Dataset entries section start
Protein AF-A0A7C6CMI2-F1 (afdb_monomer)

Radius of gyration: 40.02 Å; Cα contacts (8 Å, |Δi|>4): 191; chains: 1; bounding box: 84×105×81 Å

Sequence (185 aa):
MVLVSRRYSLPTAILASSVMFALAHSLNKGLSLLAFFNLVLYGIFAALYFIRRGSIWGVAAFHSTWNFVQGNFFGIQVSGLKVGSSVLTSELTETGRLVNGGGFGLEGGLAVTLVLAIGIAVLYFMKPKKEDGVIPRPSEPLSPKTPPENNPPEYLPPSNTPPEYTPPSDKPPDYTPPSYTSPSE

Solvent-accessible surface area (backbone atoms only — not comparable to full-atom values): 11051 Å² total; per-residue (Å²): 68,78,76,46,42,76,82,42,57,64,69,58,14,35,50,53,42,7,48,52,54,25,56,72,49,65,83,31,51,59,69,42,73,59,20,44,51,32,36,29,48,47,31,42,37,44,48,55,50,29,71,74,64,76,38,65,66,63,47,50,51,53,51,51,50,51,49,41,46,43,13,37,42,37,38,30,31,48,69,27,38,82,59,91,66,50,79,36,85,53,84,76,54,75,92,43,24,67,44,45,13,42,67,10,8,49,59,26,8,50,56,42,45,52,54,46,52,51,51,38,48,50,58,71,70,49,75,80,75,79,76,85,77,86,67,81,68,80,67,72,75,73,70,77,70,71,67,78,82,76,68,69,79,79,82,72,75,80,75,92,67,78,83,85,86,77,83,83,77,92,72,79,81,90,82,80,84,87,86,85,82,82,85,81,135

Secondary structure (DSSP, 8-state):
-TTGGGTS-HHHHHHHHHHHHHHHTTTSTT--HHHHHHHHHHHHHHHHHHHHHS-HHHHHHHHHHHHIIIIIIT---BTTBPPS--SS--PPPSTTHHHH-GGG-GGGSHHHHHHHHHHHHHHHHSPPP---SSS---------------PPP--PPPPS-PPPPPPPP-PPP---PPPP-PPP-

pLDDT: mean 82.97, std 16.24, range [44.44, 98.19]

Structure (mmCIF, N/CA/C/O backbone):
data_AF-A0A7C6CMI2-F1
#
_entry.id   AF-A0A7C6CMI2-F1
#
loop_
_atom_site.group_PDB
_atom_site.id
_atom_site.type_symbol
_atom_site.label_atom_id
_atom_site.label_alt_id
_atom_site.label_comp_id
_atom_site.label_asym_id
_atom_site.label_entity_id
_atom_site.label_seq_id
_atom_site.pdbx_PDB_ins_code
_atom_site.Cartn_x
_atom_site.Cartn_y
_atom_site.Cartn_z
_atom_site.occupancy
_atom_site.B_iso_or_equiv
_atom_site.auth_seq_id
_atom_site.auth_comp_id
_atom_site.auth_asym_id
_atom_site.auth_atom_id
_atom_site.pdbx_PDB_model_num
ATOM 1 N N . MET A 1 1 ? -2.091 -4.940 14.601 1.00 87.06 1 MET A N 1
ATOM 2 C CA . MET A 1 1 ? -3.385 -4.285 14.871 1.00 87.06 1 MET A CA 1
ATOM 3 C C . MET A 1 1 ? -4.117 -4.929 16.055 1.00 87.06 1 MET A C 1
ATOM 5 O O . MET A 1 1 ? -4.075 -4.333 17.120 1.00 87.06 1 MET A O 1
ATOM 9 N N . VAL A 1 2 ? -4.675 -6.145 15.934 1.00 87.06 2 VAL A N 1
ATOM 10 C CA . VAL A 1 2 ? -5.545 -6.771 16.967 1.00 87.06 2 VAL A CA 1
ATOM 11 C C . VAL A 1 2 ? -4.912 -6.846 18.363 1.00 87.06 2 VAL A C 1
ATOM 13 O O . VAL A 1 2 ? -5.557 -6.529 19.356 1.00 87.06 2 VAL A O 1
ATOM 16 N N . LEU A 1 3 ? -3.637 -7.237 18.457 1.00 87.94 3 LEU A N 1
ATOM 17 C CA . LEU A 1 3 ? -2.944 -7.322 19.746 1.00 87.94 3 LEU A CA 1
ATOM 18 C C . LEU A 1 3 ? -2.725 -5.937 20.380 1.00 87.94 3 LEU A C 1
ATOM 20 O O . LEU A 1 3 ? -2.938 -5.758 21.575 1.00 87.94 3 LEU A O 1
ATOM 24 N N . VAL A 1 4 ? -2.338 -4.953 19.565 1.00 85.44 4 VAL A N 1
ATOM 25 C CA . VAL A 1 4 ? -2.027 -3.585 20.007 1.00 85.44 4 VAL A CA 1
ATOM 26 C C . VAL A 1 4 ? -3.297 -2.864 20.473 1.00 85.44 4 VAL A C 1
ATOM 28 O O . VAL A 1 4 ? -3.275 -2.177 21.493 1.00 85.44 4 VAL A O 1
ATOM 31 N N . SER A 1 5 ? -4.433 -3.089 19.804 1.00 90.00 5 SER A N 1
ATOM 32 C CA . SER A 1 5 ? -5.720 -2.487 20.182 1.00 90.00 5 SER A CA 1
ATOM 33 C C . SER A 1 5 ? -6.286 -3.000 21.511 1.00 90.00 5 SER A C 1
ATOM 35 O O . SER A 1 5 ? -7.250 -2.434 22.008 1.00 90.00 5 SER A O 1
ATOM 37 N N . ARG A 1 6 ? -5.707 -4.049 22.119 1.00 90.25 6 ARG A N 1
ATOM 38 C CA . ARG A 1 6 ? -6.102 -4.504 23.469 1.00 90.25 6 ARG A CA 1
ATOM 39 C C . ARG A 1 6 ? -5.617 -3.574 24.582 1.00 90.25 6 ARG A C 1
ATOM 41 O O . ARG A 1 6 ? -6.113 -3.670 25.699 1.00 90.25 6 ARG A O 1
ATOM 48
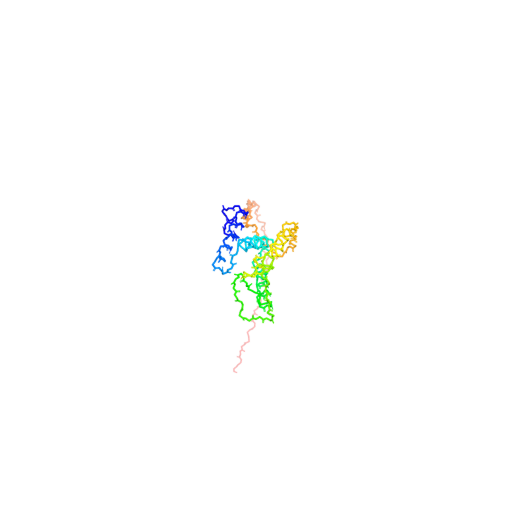 N N . ARG A 1 7 ? -4.600 -2.750 24.311 1.00 89.31 7 ARG A N 1
ATOM 49 C CA . ARG A 1 7 ? -3.945 -1.879 25.304 1.00 89.31 7 ARG A CA 1
ATOM 50 C C . ARG A 1 7 ? -3.899 -0.408 24.886 1.00 89.31 7 ARG A C 1
ATOM 52 O O . ARG A 1 7 ? -3.738 0.444 25.750 1.00 89.31 7 ARG A O 1
ATOM 59 N N . TYR A 1 8 ? -4.054 -0.115 23.596 1.00 91.88 8 TYR A N 1
ATOM 60 C CA . TYR A 1 8 ? -4.005 1.235 23.033 1.00 91.88 8 TYR A CA 1
ATOM 61 C C . TYR A 1 8 ? -5.255 1.546 22.209 1.00 91.88 8 TYR A C 1
ATOM 63 O O . TYR A 1 8 ? -6.009 0.647 21.835 1.00 91.88 8 TYR A O 1
ATOM 71 N N . SER A 1 9 ? -5.454 2.826 21.886 1.00 93.88 9 SER A N 1
ATOM 72 C CA . SER A 1 9 ? -6.559 3.263 21.033 1.00 93.88 9 SER A CA 1
ATOM 73 C C . SER A 1 9 ? -6.474 2.648 19.629 1.00 93.88 9 SER A C 1
ATOM 75 O O . SER A 1 9 ? -5.397 2.336 19.109 1.00 93.88 9 SER A O 1
ATOM 77 N N . LEU A 1 10 ? -7.637 2.487 18.993 1.00 91.88 10 LEU A N 1
ATOM 78 C CA . LEU A 1 10 ? -7.749 1.902 17.659 1.00 91.88 10 LEU A CA 1
ATOM 79 C C . LEU A 1 10 ? -6.891 2.631 16.599 1.00 91.88 10 LEU A C 1
ATOM 81 O O . LEU A 1 10 ? -6.179 1.938 15.869 1.00 91.88 10 LEU A O 1
ATOM 85 N N . PRO A 1 11 ? -6.864 3.981 16.524 1.00 93.38 11 PRO A N 1
ATOM 86 C CA . PRO A 1 11 ? -6.011 4.686 15.564 1.00 93.38 11 PRO A CA 1
ATOM 87 C C . PRO A 1 11 ? -4.521 4.394 15.768 1.00 93.38 11 PRO A C 1
ATOM 89 O O . PRO A 1 11 ? -3.810 4.129 14.799 1.00 93.38 11 PRO A O 1
ATOM 92 N N . THR A 1 12 ? -4.059 4.353 17.021 1.00 93.81 12 THR A N 1
ATOM 93 C CA . THR A 1 12 ? -2.667 4.015 17.351 1.00 93.81 12 THR A CA 1
ATOM 94 C C . THR A 1 12 ? -2.332 2.591 16.922 1.00 93.81 12 THR A C 1
ATOM 96 O O . THR A 1 12 ? -1.286 2.355 16.321 1.00 93.81 12 THR A O 1
ATOM 99 N N . ALA A 1 13 ? -3.234 1.637 17.166 1.00 93.75 13 ALA A N 1
ATOM 100 C CA . ALA A 1 13 ? -3.037 0.248 16.768 1.00 93.75 13 ALA A CA 1
ATOM 101 C C . ALA A 1 13 ? -2.955 0.068 15.244 1.00 93.75 13 ALA A C 1
ATOM 103 O O . ALA A 1 13 ? -2.164 -0.756 14.781 1.00 93.75 13 ALA A O 1
ATOM 104 N N . ILE A 1 14 ? -3.753 0.826 14.482 1.00 96.06 14 ILE A N 1
ATOM 105 C CA . ILE A 1 14 ? -3.721 0.845 13.013 1.00 96.06 14 ILE A CA 1
ATOM 106 C C . ILE A 1 14 ? -2.392 1.426 12.530 1.00 96.06 14 ILE A C 1
ATOM 108 O O . ILE A 1 14 ? -1.674 0.760 11.778 1.00 96.06 14 ILE A O 1
ATOM 112 N N . LEU A 1 15 ? -2.050 2.634 12.991 1.00 96.75 15 LEU A N 1
ATOM 113 C CA . LEU A 1 15 ? -0.856 3.347 12.547 1.00 96.75 15 LEU A CA 1
ATOM 114 C C . LEU A 1 15 ? 0.413 2.553 12.864 1.00 96.75 15 LEU A C 1
ATOM 116 O O . LEU A 1 15 ? 1.223 2.327 11.970 1.00 96.75 15 LEU A O 1
ATOM 120 N N . ALA A 1 16 ? 0.541 2.042 14.092 1.00 96.19 16 ALA A N 1
ATOM 121 C CA . ALA A 1 16 ? 1.695 1.250 14.504 1.00 96.19 16 ALA 
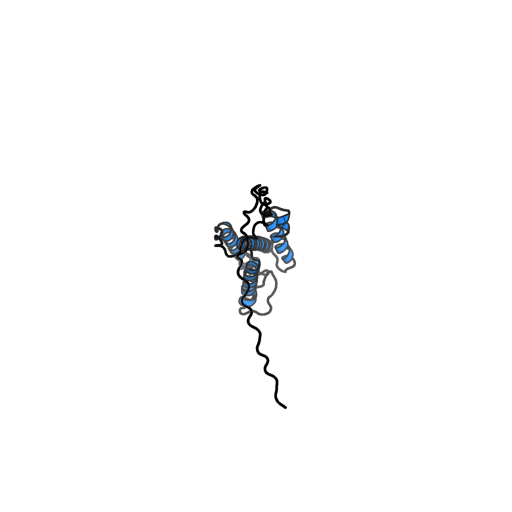A CA 1
ATOM 122 C C . ALA A 1 16 ? 1.886 0.015 13.612 1.00 96.19 16 ALA A C 1
ATOM 124 O O . ALA A 1 16 ? 2.979 -0.204 13.095 1.00 96.19 16 ALA A O 1
ATOM 125 N N . SER A 1 17
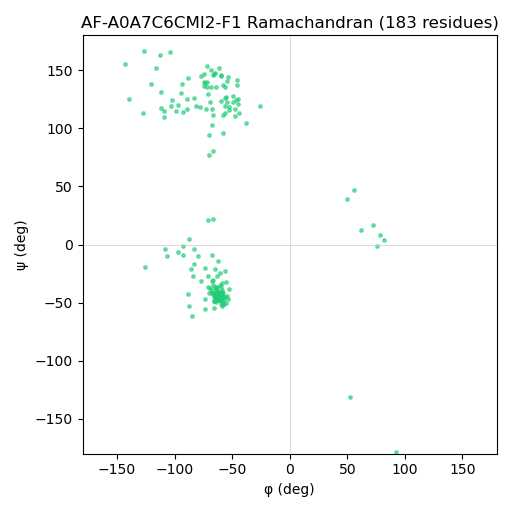 ? 0.826 -0.766 13.355 1.00 95.88 17 SER A N 1
ATOM 126 C CA . SER A 1 17 ? 0.964 -1.930 12.469 1.00 95.88 17 SER A CA 1
ATOM 127 C C . SER A 1 17 ? 1.242 -1.567 11.012 1.00 95.88 17 SER A C 1
ATOM 129 O O . SER A 1 17 ? 1.941 -2.315 10.337 1.00 95.88 17 SER A O 1
ATOM 131 N N . SER A 1 18 ? 0.736 -0.427 10.540 1.00 97.19 18 SER A N 1
ATOM 132 C CA . SER A 1 18 ? 0.965 0.043 9.167 1.00 97.19 18 SER A CA 1
ATOM 133 C C . SER A 1 18 ? 2.414 0.482 8.964 1.00 97.19 18 SER A C 1
ATOM 135 O O . SER A 1 18 ? 3.043 0.125 7.972 1.00 97.19 18 SER A O 1
ATOM 137 N N . VAL A 1 19 ? 2.976 1.192 9.945 1.00 97.38 19 VAL A N 1
ATOM 138 C CA . VAL A 1 19 ? 4.391 1.577 9.950 1.00 97.38 19 VAL A CA 1
ATOM 139 C C . VAL A 1 19 ? 5.288 0.349 10.068 1.00 97.38 19 VAL A C 1
ATOM 141 O O . VAL A 1 19 ? 6.252 0.238 9.319 1.00 97.38 19 VAL A O 1
ATOM 144 N N . MET A 1 20 ? 4.961 -0.611 10.939 1.00 96.44 20 MET A N 1
ATOM 145 C CA . MET A 1 20 ? 5.716 -1.868 11.027 1.00 96.44 20 MET A CA 1
ATOM 146 C C . MET A 1 20 ? 5.721 -2.638 9.701 1.00 96.44 20 MET A C 1
ATOM 148 O O . MET A 1 20 ? 6.759 -3.164 9.309 1.00 96.44 20 MET A O 1
ATOM 152 N N . PHE A 1 21 ? 4.589 -2.678 8.993 1.00 95.56 21 PHE A N 1
ATOM 153 C CA . PHE A 1 21 ? 4.508 -3.278 7.662 1.00 95.56 21 PHE A CA 1
ATOM 154 C C . PHE A 1 21 ? 5.424 -2.559 6.662 1.00 95.56 21 PHE A C 1
ATOM 156 O O . PHE A 1 21 ? 6.207 -3.213 5.974 1.00 95.56 21 PHE A O 1
ATOM 163 N N . ALA A 1 22 ? 5.394 -1.225 6.622 1.00 96.56 22 ALA A N 1
ATOM 164 C CA . ALA A 1 22 ? 6.272 -0.447 5.750 1.00 96.56 22 ALA A CA 1
ATOM 165 C C . ALA A 1 22 ? 7.762 -0.650 6.084 1.00 96.56 22 ALA A C 1
ATOM 167 O O . ALA A 1 22 ? 8.586 -0.816 5.186 1.00 96.56 22 ALA A O 1
ATOM 168 N N . LEU A 1 23 ? 8.108 -0.715 7.373 1.00 96.06 23 LEU A N 1
ATOM 169 C CA . LEU A 1 23 ? 9.472 -0.986 7.833 1.00 96.06 23 LEU A CA 1
ATOM 170 C C . LEU A 1 23 ? 9.955 -2.386 7.444 1.00 96.06 23 LEU A C 1
ATOM 172 O O . LEU A 1 23 ? 11.118 -2.536 7.080 1.00 96.06 23 LEU
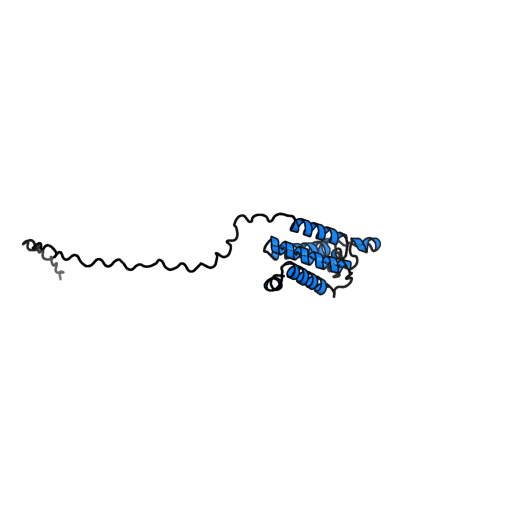 A O 1
ATOM 176 N N . ALA A 1 24 ? 9.085 -3.398 7.452 1.00 94.81 24 ALA A N 1
ATOM 177 C CA . ALA A 1 24 ? 9.445 -4.747 7.005 1.00 94.81 24 ALA A CA 1
ATOM 178 C C . ALA A 1 24 ? 9.897 -4.787 5.530 1.00 94.81 24 ALA A C 1
ATOM 180 O O . ALA A 1 24 ? 10.685 -5.647 5.153 1.00 94.81 24 ALA A O 1
ATOM 181 N N . HIS A 1 25 ? 9.457 -3.823 4.716 1.00 93.31 25 HIS A N 1
ATOM 182 C CA . HIS A 1 25 ? 9.838 -3.690 3.306 1.00 93.31 25 HIS A CA 1
ATOM 183 C C . HIS A 1 25 ? 11.043 -2.768 3.096 1.00 93.31 25 HIS A C 1
ATOM 185 O O . HIS A 1 25 ? 11.491 -2.592 1.965 1.00 93.31 25 HIS A O 1
ATOM 191 N N . SER A 1 26 ? 11.594 -2.177 4.162 1.00 90.44 26 SER A N 1
ATOM 192 C CA . SER A 1 26 ? 12.711 -1.233 4.044 1.00 90.44 26 SER A CA 1
ATOM 193 C C . SER A 1 26 ? 14.000 -1.863 3.512 1.00 90.44 26 SER A C 1
ATOM 195 O O . SER A 1 26 ? 14.851 -1.165 2.968 1.00 90.44 26 SER A O 1
ATOM 197 N N . LEU A 1 27 ? 14.118 -3.189 3.622 1.00 90.00 27 LEU A N 1
ATOM 198 C CA . LEU A 1 27 ? 15.235 -3.971 3.095 1.00 90.00 27 LEU A CA 1
ATOM 199 C C . LEU A 1 27 ? 15.117 -4.246 1.589 1.00 90.00 27 LEU A C 1
ATOM 201 O O . LEU A 1 27 ? 16.069 -4.735 0.976 1.00 90.00 27 LEU A O 1
ATOM 205 N N . ASN A 1 28 ? 13.971 -3.939 0.978 1.00 93.31 28 ASN A N 1
ATOM 206 C CA . ASN A 1 28 ? 13.774 -4.163 -0.442 1.00 93.31 28 ASN A CA 1
ATOM 207 C C . ASN A 1 28 ? 14.478 -3.082 -1.269 1.00 93.31 28 ASN A C 1
ATOM 209 O O . ASN A 1 28 ? 14.535 -1.902 -0.912 1.00 93.31 28 ASN A O 1
ATOM 213 N N . LYS A 1 29 ? 15.002 -3.485 -2.429 1.00 90.00 29 LYS A N 1
ATOM 214 C CA . LYS A 1 29 ? 15.692 -2.565 -3.336 1.00 90.00 29 LYS A CA 1
ATOM 215 C C . LYS A 1 29 ? 14.720 -1.534 -3.907 1.00 90.00 29 LYS A C 1
ATOM 217 O O . LYS A 1 29 ? 13.570 -1.835 -4.199 1.00 90.00 29 LYS A O 1
ATOM 222 N N . GLY A 1 30 ? 15.211 -0.316 -4.122 1.00 86.19 30 GLY A N 1
ATOM 223 C CA . GLY A 1 30 ? 14.443 0.733 -4.794 1.00 86.19 30 GLY A CA 1
ATOM 224 C C . GLY A 1 30 ? 13.400 1.436 -3.922 1.00 86.19 30 GLY A C 1
ATOM 225 O O . GLY A 1 30 ? 12.649 2.246 -4.463 1.00 86.19 30 GLY A O 1
ATOM 226 N N . LEU A 1 31 ? 13.368 1.176 -2.608 1.00 91.75 31 LEU A N 1
ATOM 227 C CA . LEU A 1 31 ? 12.486 1.878 -1.677 1.00 91.75 31 LEU A CA 1
ATOM 228 C C . LEU A 1 31 ? 12.724 3.394 -1.751 1.00 91.75 31 LEU A C 1
ATOM 230 O O . LEU A 1 31 ? 13.815 3.891 -1.478 1.00 91.75 31 LEU A O 1
ATOM 234 N N . SER A 1 32 ? 11.680 4.131 -2.115 1.00 93.62 32 SER A N 1
ATOM 235 C CA . SER A 1 32 ? 11.639 5.590 -2.058 1.00 93.62 32 SER A CA 1
ATOM 236 C C . SER A 1 32 ? 10.807 6.051 -0.860 1.00 93.62 32 SER A C 1
ATOM 238 O O . SER A 1 32 ? 10.033 5.280 -0.290 1.00 93.62 32 SER A O 1
ATOM 240 N N . LEU A 1 33 ? 10.908 7.331 -0.496 1.00 94.62 33 LEU A N 1
ATOM 241 C CA . LEU A 1 33 ? 10.042 7.901 0.541 1.00 94.62 33 LEU A CA 1
ATOM 242 C C . LEU A 1 33 ? 8.553 7.791 0.163 1.00 94.62 33 LEU A C 1
ATOM 244 O O . LEU A 1 33 ? 7.717 7.501 1.015 1.00 94.62 33 LEU A O 1
ATOM 248 N N . LEU A 1 34 ? 8.234 7.958 -1.126 1.00 96.12 34 LEU A N 1
ATOM 249 C CA . LEU A 1 34 ? 6.878 7.783 -1.648 1.00 96.12 34 LEU A CA 1
ATOM 250 C C . LEU A 1 34 ? 6.409 6.327 -1.530 1.00 96.12 34 LEU A C 1
ATOM 252 O O . LEU A 1 34 ? 5.287 6.082 -1.096 1.00 96.12 34 LEU A O 1
ATOM 256 N N . ALA A 1 35 ? 7.280 5.362 -1.838 1.00 95.94 35 ALA A N 1
ATOM 257 C CA . ALA A 1 35 ? 6.989 3.943 -1.652 1.00 95.94 35 ALA A CA 1
ATOM 258 C C . ALA A 1 35 ? 6.715 3.614 -0.181 1.00 95.94 35 ALA A C 1
ATOM 260 O O . ALA A 1 35 ? 5.713 2.977 0.131 1.00 95.94 35 ALA A O 1
ATOM 261 N N . PHE A 1 36 ? 7.554 4.106 0.736 1.00 97.06 36 PHE A N 1
ATOM 262 C CA . PHE A 1 36 ? 7.341 3.925 2.172 1.00 97.06 36 PHE A CA 1
ATOM 263 C C . PHE A 1 36 ? 5.982 4.482 2.614 1.00 97.06 36 PHE A C 1
ATOM 265 O O . PHE A 1 36 ? 5.226 3.806 3.312 1.00 97.06 36 PHE A O 1
ATOM 272 N N . PHE A 1 37 ? 5.639 5.689 2.162 1.00 97.62 37 PHE A N 1
ATOM 273 C CA . PHE A 1 37 ? 4.344 6.297 2.450 1.00 97.62 37 PHE A CA 1
ATOM 274 C C . PHE A 1 37 ? 3.174 5.466 1.901 1.00 97.62 37 PHE A C 1
ATOM 276 O O . PHE A 1 37 ? 2.209 5.214 2.624 1.00 97.62 37 PHE A O 1
ATOM 283 N N . ASN A 1 38 ? 3.278 4.963 0.669 1.00 97.88 38 ASN A N 1
ATOM 284 C CA . ASN A 1 38 ? 2.265 4.090 0.077 1.00 97.88 38 ASN A CA 1
ATOM 285 C C . ASN A 1 38 ? 2.110 2.765 0.833 1.00 97.88 38 ASN A C 1
ATOM 287 O O . ASN A 1 38 ? 0.986 2.303 1.011 1.00 97.88 38 ASN A O 1
ATOM 291 N N . LEU A 1 39 ? 3.195 2.179 1.346 1.00 97.44 39 LEU A N 1
ATOM 292 C CA . LEU A 1 39 ? 3.122 0.981 2.189 1.00 97.44 39 LEU A CA 1
ATOM 293 C C . LEU A 1 39 ? 2.393 1.259 3.511 1.00 97.44 39 LEU A C 1
ATOM 295 O O . LEU A 1 39 ? 1.592 0.435 3.957 1.00
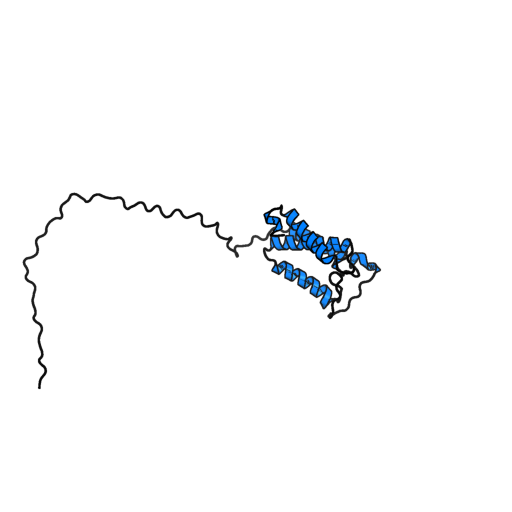 97.44 39 LEU A O 1
ATOM 299 N N . VAL A 1 40 ? 2.610 2.434 4.117 1.00 98.19 40 VAL A N 1
ATOM 300 C CA . VAL A 1 40 ? 1.841 2.861 5.298 1.00 98.19 40 VAL A CA 1
ATOM 301 C C . VAL A 1 40 ? 0.362 3.033 4.941 1.00 98.19 40 VAL A C 1
ATOM 303 O O . VAL A 1 40 ? -0.494 2.519 5.661 1.00 98.19 40 VAL A O 1
ATOM 306 N N . LEU A 1 41 ? 0.041 3.691 3.821 1.00 98.12 41 LEU A N 1
ATOM 307 C CA . LEU A 1 41 ? -1.343 3.823 3.350 1.00 98.12 41 LEU A CA 1
ATOM 308 C C . LEU A 1 41 ? -1.995 2.461 3.104 1.00 98.12 41 LEU A C 1
ATOM 310 O O . LEU A 1 41 ? -3.138 2.249 3.508 1.00 98.12 41 LEU A O 1
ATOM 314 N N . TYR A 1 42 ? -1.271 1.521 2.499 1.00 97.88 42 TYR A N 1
Dataset entries section end
» **What you should do**
Restate word for word the entries above, starting at the line with "ATOM 206 C CA" and ending at the line with "ATOM 213 N N", inclusive, and no others.

» **Solution for this task**
ATOM 206 C CA . ASN A 1 28 ? 13.774 -4.163 -0.442 1.00 93.31 28 ASN A CA 1
ATOM 207 C C . ASN A 1 28 ? 14.478 -3.082 -1.269 1.00 93.31 28 ASN A C 1
ATOM 209 O O . ASN A 1 28 ? 14.535 -1.902 -0.912 1.00 93.31 28 ASN A O 1
ATOM 213 N N . LYS A 1 29 ? 15.002 -3.485 -2.429 1.00 90.00 29 LYS A N 1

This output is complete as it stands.